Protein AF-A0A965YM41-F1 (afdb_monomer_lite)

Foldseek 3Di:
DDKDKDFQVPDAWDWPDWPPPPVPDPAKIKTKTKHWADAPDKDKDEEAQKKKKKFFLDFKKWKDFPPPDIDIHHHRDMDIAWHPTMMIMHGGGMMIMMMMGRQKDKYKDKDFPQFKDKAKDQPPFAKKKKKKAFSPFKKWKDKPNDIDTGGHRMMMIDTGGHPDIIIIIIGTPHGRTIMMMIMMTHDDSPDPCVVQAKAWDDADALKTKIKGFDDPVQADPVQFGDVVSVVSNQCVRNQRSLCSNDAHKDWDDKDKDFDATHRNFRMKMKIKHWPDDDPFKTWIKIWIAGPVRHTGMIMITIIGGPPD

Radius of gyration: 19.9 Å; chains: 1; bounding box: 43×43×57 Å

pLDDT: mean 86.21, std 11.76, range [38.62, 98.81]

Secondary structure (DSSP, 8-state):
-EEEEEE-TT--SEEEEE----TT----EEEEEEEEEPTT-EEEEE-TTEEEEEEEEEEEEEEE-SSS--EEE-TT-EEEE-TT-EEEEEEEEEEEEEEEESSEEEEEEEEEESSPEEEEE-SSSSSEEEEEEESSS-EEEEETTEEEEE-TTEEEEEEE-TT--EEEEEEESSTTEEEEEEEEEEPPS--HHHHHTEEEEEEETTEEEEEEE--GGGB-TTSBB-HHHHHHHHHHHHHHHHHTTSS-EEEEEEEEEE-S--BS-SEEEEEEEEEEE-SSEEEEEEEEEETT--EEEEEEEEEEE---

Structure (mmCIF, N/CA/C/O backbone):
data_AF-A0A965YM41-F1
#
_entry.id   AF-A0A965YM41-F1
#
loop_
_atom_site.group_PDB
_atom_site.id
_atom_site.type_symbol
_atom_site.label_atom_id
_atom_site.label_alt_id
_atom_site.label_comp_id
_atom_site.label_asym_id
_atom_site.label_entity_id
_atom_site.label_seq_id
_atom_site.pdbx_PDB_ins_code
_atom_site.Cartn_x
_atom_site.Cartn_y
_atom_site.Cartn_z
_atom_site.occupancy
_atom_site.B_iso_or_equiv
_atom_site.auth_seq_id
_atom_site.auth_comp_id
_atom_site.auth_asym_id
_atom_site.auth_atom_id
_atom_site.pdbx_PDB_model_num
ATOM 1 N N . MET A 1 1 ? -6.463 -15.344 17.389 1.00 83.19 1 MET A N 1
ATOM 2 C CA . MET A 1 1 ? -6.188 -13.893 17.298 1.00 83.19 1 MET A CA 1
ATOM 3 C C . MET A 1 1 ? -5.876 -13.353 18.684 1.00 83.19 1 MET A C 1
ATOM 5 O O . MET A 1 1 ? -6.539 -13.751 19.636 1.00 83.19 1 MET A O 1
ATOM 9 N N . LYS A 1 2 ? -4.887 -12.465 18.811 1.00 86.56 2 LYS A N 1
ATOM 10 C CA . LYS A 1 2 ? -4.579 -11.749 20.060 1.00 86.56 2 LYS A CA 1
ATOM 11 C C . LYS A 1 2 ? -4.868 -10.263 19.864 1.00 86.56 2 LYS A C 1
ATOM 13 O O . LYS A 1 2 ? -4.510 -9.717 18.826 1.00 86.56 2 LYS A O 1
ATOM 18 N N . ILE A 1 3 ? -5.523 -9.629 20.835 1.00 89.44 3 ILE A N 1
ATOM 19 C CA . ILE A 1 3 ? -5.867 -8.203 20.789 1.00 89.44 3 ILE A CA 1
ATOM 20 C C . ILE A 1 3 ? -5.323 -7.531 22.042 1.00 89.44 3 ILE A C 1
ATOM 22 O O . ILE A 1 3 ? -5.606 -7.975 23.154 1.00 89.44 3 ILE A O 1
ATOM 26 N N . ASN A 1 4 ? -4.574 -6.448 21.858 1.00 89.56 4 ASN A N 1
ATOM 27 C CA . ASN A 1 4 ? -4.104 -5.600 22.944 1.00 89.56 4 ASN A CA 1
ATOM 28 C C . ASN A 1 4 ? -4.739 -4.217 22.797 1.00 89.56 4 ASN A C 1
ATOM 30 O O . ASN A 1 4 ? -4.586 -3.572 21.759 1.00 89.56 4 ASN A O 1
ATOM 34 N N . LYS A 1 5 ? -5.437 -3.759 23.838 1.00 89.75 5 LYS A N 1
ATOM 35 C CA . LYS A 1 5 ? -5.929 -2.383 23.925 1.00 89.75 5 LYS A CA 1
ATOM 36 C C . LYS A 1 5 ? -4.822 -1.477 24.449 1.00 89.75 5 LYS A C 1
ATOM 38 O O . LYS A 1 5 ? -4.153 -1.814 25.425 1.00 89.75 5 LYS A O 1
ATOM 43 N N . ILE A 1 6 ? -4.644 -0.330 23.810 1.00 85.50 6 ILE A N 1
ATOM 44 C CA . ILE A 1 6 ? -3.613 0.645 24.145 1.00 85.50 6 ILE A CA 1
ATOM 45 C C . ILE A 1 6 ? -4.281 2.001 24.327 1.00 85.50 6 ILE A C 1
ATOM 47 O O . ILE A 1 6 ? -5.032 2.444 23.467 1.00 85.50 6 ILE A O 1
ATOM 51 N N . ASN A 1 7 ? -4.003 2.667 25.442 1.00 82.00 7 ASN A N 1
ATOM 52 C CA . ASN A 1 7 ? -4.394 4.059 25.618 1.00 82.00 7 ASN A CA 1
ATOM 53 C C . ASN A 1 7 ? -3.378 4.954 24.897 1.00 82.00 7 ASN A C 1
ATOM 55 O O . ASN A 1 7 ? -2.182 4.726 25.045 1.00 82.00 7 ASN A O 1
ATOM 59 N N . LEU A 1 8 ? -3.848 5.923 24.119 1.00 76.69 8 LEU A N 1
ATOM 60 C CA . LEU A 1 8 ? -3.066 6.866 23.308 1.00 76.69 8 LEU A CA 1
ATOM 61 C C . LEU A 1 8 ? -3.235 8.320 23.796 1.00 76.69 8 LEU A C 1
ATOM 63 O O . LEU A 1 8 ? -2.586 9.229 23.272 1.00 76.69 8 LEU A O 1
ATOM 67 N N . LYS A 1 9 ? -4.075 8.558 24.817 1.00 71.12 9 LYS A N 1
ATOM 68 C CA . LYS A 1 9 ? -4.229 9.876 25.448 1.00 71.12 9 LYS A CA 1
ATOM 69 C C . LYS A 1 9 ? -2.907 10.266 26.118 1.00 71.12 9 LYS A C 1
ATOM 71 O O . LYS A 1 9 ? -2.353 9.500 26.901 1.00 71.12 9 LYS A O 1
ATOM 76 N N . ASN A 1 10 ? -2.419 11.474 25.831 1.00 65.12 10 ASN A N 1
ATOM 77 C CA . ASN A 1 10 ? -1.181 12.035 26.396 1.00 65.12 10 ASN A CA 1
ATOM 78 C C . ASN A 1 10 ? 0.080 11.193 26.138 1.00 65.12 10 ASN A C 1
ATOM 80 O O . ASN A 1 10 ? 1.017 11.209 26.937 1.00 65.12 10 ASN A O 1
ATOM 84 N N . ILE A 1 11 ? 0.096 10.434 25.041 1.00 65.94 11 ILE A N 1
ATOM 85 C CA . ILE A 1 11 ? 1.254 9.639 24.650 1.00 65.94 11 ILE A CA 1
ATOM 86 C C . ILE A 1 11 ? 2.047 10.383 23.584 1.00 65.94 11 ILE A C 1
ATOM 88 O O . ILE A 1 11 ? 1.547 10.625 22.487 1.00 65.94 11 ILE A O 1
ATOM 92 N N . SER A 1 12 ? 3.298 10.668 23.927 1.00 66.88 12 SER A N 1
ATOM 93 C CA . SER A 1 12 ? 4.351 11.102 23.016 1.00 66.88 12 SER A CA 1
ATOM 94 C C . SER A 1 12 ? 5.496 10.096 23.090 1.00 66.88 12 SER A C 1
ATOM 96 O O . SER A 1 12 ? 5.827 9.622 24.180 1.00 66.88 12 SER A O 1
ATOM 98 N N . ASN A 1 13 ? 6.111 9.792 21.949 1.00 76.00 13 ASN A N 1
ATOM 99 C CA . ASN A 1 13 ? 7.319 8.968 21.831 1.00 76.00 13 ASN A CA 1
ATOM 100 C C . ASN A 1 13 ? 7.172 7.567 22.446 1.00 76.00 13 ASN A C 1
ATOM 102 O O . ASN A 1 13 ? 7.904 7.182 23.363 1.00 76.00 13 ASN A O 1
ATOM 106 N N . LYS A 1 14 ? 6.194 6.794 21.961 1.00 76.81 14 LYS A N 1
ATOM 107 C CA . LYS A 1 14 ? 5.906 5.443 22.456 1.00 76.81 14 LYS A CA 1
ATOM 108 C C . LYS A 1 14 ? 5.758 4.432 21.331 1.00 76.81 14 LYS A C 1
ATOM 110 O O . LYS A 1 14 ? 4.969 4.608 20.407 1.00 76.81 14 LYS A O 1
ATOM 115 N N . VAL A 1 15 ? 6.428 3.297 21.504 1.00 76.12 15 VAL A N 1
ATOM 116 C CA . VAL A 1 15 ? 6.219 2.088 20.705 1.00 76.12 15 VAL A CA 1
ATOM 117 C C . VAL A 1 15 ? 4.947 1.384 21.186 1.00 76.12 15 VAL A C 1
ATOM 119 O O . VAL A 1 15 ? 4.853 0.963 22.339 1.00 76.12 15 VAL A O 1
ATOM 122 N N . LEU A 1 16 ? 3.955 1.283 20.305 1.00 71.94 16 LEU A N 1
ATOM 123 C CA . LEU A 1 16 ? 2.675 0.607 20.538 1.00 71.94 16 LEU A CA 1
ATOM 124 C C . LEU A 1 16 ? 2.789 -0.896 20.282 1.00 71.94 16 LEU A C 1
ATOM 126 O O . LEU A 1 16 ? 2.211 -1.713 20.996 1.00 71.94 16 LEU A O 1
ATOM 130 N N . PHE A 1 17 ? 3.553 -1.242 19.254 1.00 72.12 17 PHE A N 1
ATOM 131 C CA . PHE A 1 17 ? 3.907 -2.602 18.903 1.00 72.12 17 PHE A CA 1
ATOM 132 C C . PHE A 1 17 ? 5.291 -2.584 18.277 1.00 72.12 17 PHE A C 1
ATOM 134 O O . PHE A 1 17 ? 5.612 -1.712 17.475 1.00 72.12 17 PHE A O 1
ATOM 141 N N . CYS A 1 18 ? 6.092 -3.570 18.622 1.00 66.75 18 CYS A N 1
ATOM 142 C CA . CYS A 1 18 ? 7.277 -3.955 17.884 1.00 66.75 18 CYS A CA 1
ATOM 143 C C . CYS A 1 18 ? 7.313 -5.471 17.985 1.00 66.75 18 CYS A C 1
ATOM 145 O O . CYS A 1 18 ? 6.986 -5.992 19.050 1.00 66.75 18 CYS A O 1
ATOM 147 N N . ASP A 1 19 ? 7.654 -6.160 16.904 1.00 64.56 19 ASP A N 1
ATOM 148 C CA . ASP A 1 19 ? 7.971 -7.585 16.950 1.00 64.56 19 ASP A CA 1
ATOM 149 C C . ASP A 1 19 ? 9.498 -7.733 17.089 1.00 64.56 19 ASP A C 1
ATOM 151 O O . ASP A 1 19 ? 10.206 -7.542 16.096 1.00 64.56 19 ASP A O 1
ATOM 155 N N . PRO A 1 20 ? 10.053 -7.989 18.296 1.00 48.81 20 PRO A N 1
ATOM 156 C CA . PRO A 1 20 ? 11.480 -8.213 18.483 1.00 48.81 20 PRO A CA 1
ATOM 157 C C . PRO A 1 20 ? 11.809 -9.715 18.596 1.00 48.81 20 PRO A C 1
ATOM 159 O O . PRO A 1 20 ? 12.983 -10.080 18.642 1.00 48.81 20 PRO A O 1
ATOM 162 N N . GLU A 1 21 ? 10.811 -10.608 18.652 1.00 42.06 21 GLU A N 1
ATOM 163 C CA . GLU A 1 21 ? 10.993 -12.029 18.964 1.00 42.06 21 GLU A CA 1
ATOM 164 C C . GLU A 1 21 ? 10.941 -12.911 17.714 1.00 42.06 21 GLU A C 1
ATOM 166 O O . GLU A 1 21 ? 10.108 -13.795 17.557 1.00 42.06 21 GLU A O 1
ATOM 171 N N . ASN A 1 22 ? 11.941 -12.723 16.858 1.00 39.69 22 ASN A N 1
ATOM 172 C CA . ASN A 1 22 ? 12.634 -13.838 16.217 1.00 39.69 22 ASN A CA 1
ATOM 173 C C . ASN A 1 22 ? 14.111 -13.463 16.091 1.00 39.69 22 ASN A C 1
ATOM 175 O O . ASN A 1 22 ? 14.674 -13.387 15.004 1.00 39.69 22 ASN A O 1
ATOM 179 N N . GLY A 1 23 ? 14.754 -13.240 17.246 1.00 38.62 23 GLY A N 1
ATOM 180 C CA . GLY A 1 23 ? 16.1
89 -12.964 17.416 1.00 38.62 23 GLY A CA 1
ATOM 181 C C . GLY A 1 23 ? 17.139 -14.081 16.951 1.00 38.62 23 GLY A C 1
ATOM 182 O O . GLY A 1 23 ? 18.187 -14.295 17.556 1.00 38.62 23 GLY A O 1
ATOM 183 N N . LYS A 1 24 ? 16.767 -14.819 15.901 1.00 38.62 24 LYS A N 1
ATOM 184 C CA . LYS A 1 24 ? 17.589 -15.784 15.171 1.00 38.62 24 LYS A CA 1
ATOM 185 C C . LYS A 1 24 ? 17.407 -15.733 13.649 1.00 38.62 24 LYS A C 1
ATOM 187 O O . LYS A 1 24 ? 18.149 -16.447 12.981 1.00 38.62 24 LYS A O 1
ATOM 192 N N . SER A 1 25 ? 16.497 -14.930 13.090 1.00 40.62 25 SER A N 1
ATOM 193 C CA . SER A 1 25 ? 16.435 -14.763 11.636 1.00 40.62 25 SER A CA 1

++++++++

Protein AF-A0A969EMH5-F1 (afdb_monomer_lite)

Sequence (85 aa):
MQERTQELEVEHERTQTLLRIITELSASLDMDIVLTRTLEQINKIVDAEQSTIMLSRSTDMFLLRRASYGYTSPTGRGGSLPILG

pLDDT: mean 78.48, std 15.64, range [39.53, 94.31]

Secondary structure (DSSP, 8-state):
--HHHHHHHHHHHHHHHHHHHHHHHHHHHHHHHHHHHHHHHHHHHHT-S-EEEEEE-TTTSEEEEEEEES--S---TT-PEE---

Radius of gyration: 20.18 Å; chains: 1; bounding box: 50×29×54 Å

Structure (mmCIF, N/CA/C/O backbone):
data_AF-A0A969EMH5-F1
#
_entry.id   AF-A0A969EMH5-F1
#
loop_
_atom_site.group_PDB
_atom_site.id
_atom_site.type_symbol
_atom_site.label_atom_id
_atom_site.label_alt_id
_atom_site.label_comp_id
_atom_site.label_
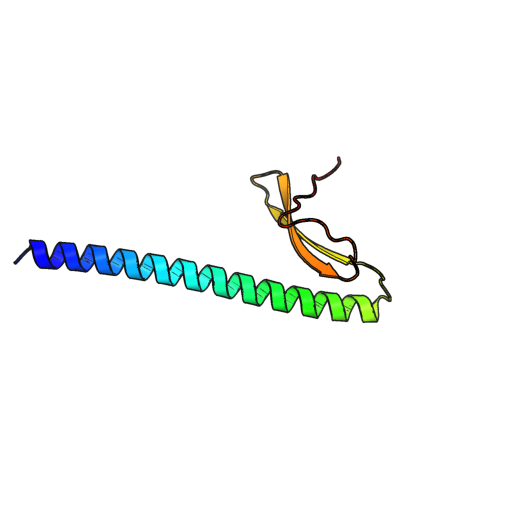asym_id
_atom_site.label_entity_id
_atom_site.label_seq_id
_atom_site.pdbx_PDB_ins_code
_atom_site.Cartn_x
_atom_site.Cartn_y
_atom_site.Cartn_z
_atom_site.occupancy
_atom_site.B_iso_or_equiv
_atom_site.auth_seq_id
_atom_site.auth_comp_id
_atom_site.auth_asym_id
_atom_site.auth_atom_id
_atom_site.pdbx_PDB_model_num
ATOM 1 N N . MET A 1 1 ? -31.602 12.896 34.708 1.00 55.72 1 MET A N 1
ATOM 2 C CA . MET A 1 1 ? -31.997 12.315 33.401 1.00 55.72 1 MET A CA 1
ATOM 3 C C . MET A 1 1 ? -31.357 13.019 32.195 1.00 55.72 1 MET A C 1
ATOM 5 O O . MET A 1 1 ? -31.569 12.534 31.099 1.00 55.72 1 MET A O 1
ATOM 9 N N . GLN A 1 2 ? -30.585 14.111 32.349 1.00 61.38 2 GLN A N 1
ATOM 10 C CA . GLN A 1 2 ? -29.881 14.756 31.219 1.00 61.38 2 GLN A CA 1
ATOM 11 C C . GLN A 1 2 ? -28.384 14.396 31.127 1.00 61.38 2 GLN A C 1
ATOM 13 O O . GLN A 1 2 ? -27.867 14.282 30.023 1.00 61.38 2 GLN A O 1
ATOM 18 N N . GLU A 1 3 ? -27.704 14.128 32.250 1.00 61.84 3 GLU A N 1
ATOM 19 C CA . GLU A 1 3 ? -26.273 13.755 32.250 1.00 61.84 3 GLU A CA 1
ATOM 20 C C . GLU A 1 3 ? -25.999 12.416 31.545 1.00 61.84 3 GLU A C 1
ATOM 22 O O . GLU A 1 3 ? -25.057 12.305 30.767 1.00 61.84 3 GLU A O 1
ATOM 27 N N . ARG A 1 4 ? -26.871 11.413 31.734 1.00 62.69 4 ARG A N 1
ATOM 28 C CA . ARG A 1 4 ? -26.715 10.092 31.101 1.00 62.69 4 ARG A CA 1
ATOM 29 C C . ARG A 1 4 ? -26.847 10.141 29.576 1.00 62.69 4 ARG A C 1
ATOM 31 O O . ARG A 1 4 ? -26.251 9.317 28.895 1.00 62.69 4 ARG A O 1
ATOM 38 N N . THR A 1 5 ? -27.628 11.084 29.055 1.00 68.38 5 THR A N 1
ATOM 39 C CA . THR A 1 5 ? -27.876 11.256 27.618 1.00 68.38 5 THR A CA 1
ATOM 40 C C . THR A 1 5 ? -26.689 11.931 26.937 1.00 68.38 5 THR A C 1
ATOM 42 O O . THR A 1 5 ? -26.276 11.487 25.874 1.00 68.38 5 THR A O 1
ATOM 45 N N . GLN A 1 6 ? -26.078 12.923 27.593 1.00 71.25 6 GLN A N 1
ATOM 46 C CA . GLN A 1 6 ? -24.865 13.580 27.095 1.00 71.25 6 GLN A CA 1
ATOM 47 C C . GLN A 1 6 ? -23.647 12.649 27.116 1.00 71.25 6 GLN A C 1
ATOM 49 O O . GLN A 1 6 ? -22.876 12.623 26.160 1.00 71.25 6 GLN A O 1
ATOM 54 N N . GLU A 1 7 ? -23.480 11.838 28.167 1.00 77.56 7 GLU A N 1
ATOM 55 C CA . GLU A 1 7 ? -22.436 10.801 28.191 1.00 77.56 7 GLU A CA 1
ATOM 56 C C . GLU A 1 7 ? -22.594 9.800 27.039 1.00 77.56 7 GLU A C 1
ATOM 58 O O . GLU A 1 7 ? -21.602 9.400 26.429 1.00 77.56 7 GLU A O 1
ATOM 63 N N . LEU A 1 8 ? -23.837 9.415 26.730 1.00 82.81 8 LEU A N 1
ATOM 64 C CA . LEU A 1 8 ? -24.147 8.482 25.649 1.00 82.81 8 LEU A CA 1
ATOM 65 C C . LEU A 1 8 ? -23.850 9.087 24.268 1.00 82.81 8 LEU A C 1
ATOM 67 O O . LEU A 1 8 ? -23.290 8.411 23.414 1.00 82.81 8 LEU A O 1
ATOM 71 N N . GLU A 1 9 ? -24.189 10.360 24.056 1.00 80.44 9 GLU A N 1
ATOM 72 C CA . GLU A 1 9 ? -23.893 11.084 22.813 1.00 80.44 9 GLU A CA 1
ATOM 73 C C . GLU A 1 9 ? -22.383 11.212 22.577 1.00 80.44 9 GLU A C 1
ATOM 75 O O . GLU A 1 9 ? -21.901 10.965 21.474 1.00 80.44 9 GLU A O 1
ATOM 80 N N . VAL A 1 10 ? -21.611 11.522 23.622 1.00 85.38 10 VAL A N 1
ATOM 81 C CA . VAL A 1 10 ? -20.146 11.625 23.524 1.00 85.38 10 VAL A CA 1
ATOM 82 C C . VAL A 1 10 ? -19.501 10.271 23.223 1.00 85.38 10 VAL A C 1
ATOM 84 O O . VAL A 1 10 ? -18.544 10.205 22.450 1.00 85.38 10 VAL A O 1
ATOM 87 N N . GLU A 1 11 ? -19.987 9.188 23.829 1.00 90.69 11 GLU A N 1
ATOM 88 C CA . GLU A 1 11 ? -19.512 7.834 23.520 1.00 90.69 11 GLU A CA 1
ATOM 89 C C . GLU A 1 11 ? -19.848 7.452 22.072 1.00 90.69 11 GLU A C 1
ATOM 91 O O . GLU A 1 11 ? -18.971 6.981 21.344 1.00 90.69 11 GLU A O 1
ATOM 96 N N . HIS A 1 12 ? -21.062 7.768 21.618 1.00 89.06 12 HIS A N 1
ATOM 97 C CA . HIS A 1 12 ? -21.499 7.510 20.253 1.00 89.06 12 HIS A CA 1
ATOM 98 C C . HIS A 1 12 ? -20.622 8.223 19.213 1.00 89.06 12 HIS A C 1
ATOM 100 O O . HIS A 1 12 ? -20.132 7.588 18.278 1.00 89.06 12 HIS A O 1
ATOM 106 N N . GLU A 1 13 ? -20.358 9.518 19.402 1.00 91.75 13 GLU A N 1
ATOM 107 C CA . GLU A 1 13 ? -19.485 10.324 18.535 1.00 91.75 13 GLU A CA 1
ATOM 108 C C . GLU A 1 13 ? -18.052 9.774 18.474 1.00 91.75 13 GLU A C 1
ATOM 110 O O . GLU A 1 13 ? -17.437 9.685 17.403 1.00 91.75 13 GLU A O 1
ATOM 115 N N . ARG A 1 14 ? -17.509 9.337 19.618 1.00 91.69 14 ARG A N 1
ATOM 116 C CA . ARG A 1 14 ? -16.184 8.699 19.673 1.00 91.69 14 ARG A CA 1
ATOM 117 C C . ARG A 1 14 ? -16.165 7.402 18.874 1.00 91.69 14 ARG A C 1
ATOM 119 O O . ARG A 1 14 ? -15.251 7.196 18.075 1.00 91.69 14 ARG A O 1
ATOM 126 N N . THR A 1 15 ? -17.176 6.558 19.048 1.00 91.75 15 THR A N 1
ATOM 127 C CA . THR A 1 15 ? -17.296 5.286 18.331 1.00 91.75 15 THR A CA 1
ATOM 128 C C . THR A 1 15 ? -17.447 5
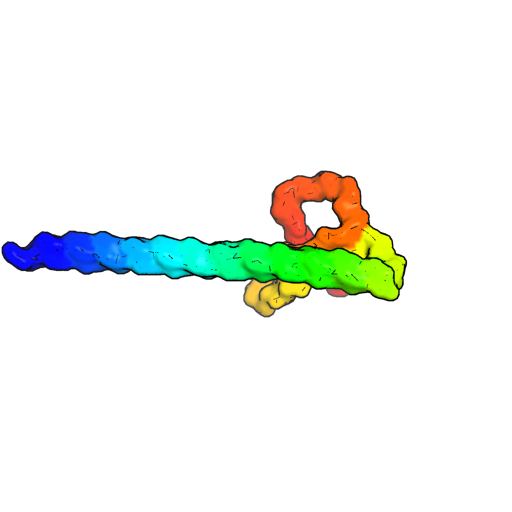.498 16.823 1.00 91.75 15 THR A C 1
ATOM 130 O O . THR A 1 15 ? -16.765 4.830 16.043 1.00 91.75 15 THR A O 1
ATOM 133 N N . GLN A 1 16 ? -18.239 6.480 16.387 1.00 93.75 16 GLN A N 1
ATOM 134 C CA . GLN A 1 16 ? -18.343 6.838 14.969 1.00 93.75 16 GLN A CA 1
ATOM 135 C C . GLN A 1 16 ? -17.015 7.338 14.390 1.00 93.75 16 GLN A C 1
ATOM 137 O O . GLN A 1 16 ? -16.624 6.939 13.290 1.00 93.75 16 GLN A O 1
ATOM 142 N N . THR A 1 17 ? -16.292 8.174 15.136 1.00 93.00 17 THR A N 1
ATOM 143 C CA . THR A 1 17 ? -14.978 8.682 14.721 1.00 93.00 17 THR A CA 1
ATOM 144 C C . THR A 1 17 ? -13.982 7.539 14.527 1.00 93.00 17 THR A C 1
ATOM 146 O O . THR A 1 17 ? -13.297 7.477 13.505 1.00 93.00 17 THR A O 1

++++++++

Task directions » Above are the records. Identify each line that contains the word "bounding".

Solved problem »
Radius of gyration: 19.9 Å; chains: 1; bounding box: 43×43×57 Å
Radius of gyration: 20.18 Å; chains: 1; bounding box: 50×29×54 Å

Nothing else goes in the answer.